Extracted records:
======

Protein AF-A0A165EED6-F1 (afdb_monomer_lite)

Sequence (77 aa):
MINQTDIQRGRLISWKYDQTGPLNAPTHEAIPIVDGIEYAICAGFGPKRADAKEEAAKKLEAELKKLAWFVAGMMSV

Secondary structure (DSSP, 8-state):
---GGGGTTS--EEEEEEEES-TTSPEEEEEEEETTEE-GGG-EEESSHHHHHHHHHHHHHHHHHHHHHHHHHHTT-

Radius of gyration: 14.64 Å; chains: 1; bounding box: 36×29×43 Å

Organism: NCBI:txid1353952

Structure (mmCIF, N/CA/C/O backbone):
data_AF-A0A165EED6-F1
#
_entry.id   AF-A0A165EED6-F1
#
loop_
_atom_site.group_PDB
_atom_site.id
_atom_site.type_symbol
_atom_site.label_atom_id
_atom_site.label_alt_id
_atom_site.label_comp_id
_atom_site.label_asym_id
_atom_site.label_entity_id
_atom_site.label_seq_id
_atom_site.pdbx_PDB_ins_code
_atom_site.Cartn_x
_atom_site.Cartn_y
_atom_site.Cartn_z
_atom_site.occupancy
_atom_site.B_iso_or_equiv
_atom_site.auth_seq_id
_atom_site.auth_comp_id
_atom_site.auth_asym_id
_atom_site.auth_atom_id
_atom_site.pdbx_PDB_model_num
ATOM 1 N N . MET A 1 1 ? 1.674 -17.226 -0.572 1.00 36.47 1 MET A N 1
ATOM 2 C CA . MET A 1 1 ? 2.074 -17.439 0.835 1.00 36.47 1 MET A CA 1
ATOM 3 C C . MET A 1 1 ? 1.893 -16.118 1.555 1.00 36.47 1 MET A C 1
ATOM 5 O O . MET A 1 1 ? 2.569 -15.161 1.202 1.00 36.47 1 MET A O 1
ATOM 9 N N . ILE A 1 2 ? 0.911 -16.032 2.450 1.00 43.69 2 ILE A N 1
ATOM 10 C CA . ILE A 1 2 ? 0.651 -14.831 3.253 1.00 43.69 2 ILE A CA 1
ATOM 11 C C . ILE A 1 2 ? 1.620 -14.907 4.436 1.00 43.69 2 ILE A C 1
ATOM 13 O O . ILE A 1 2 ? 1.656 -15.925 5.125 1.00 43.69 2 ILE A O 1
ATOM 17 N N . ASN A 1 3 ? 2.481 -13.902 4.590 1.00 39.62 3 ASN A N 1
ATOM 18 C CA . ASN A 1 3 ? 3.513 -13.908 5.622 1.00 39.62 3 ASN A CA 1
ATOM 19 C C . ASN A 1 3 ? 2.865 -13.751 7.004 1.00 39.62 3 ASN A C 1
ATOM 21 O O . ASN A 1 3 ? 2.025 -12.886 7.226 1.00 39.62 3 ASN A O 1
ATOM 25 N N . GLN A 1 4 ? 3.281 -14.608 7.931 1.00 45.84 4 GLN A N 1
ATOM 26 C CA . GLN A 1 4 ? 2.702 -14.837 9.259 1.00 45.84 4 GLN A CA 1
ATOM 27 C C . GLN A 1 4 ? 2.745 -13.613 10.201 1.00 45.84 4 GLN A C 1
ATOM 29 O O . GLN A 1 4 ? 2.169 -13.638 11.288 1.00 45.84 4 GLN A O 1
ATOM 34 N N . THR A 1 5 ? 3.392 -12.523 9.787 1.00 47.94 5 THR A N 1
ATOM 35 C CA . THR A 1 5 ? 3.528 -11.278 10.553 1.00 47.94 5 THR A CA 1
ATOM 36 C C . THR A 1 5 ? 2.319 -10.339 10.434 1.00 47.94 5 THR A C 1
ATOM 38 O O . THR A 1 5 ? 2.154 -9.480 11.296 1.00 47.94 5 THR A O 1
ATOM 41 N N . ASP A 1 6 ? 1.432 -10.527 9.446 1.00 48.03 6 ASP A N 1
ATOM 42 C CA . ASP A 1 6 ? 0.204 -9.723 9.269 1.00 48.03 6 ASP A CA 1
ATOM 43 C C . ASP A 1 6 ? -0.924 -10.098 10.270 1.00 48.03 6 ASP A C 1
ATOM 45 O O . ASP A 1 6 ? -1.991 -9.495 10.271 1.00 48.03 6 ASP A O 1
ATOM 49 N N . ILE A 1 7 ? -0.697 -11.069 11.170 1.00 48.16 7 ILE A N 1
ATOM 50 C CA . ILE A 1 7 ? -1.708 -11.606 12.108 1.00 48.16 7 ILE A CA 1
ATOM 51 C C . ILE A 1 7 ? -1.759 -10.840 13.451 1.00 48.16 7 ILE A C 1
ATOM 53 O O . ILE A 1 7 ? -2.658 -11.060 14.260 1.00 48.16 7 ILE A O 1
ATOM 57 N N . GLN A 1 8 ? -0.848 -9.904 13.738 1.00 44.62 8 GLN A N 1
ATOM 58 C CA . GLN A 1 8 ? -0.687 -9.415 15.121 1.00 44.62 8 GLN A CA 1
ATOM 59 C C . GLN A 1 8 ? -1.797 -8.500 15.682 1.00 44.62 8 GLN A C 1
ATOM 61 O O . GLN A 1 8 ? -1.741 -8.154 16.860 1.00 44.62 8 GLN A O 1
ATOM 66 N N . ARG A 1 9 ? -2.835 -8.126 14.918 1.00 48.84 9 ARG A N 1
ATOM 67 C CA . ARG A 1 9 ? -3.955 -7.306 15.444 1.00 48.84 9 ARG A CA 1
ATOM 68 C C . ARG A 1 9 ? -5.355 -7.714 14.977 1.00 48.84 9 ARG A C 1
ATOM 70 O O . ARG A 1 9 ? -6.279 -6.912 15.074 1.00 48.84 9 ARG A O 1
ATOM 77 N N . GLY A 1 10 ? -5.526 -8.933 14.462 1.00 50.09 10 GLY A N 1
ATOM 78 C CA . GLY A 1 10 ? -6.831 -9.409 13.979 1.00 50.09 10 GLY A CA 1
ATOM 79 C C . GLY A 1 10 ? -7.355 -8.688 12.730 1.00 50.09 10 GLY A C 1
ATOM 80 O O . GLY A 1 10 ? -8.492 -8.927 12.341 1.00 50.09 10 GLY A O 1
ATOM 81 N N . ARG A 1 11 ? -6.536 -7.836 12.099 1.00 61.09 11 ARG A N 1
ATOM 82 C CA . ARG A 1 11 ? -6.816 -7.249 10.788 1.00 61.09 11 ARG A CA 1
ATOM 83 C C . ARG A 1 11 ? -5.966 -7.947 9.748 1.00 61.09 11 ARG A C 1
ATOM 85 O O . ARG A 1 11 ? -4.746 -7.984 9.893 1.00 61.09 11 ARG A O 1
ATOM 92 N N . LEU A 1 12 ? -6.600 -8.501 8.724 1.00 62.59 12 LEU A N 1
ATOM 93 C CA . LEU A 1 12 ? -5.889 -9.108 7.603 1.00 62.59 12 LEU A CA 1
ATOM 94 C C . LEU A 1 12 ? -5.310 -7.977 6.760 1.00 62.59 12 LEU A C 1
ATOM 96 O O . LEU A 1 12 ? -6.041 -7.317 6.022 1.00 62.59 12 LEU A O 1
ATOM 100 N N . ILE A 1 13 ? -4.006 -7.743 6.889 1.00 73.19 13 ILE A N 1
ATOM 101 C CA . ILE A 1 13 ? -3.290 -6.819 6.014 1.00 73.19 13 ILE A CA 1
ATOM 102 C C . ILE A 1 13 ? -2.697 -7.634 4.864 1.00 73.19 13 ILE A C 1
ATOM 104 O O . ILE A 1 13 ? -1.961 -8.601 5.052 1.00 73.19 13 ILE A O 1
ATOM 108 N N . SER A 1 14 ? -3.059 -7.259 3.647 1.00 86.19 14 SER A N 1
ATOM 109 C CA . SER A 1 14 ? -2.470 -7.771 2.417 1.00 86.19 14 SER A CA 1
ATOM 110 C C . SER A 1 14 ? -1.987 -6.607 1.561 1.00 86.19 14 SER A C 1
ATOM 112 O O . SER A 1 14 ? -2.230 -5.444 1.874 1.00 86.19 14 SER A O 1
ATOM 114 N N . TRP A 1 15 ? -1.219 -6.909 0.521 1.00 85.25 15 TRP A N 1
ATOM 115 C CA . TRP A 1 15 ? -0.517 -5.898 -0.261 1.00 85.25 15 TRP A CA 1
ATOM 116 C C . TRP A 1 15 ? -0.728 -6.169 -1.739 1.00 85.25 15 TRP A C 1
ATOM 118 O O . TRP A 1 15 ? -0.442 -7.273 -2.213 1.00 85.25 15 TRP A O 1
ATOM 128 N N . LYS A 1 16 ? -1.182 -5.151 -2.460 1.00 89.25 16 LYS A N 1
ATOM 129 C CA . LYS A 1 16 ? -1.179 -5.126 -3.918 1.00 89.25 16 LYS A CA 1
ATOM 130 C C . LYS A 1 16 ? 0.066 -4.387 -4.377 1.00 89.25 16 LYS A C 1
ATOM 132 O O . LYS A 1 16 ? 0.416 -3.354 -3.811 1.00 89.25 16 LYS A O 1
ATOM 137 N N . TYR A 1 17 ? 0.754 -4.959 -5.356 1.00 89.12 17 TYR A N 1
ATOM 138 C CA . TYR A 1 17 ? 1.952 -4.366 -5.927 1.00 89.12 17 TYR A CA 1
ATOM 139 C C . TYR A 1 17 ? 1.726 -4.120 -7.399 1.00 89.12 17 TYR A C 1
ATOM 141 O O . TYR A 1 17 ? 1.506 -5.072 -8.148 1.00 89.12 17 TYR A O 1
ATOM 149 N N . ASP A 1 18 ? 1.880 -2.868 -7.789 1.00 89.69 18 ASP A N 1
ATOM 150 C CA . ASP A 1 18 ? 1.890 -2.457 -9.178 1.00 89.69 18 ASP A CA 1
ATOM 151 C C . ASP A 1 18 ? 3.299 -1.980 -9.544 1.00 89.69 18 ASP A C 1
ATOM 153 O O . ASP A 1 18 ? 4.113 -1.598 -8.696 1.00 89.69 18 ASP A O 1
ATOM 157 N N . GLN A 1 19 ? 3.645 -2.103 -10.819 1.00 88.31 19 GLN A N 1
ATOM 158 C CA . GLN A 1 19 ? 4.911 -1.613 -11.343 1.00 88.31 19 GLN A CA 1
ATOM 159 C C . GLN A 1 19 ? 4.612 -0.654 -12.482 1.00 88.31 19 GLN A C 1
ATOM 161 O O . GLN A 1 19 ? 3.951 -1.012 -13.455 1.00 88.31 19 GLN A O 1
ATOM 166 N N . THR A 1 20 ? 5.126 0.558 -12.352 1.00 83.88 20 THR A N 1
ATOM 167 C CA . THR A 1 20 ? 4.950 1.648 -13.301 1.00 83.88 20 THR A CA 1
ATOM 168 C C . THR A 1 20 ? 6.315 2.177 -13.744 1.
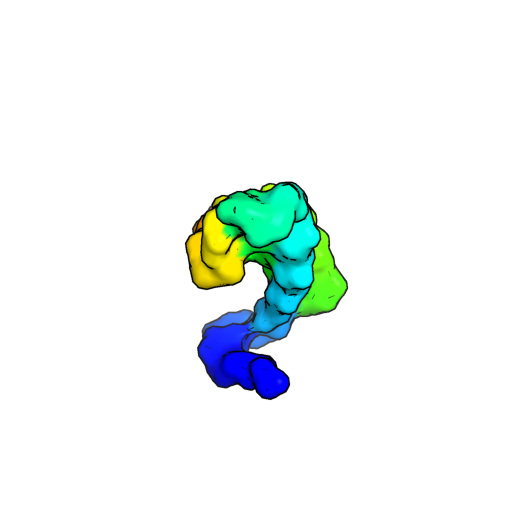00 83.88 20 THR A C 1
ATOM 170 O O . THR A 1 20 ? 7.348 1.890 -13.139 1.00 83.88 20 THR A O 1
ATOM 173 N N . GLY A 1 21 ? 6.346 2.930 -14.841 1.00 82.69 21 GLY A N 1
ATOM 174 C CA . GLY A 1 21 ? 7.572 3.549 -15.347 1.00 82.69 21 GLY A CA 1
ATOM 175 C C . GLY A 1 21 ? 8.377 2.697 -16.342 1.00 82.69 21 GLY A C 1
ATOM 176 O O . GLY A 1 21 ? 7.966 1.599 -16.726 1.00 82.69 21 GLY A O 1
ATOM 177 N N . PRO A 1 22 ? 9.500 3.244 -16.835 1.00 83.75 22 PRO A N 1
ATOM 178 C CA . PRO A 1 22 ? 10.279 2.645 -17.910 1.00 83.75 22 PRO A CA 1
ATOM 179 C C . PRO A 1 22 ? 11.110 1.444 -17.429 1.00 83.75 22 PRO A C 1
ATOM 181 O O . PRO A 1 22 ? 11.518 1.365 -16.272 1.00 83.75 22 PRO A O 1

======

When the line with "ATOM 29 O O" is reached in the data above, begin copying, and stop after the line with "ATOM 38 O O"; copy each line exactly, both ends included.

ATOM 29 O O . GLN A 1 4 ? 2.169 -13.638 11.288 1.00 45.84 4 GLN A O 1
ATOM 34 N N . THR A 1 5 ? 3.392 -12.523 9.787 1.00 47.94 5 THR A N 1
ATOM 35 C CA . THR A 1 5 ? 3.528 -11.278 10.553 1.00 47.94 5 THR A CA 1
ATOM 36 C C . THR A 1 5 ? 2.319 -10.339 10.434 1.00 47.94 5 THR A C 1
ATOM 38 O O . THR A 1 5 ? 2.154 -9.480 11.296 1.00 47.94 5 THR A O 1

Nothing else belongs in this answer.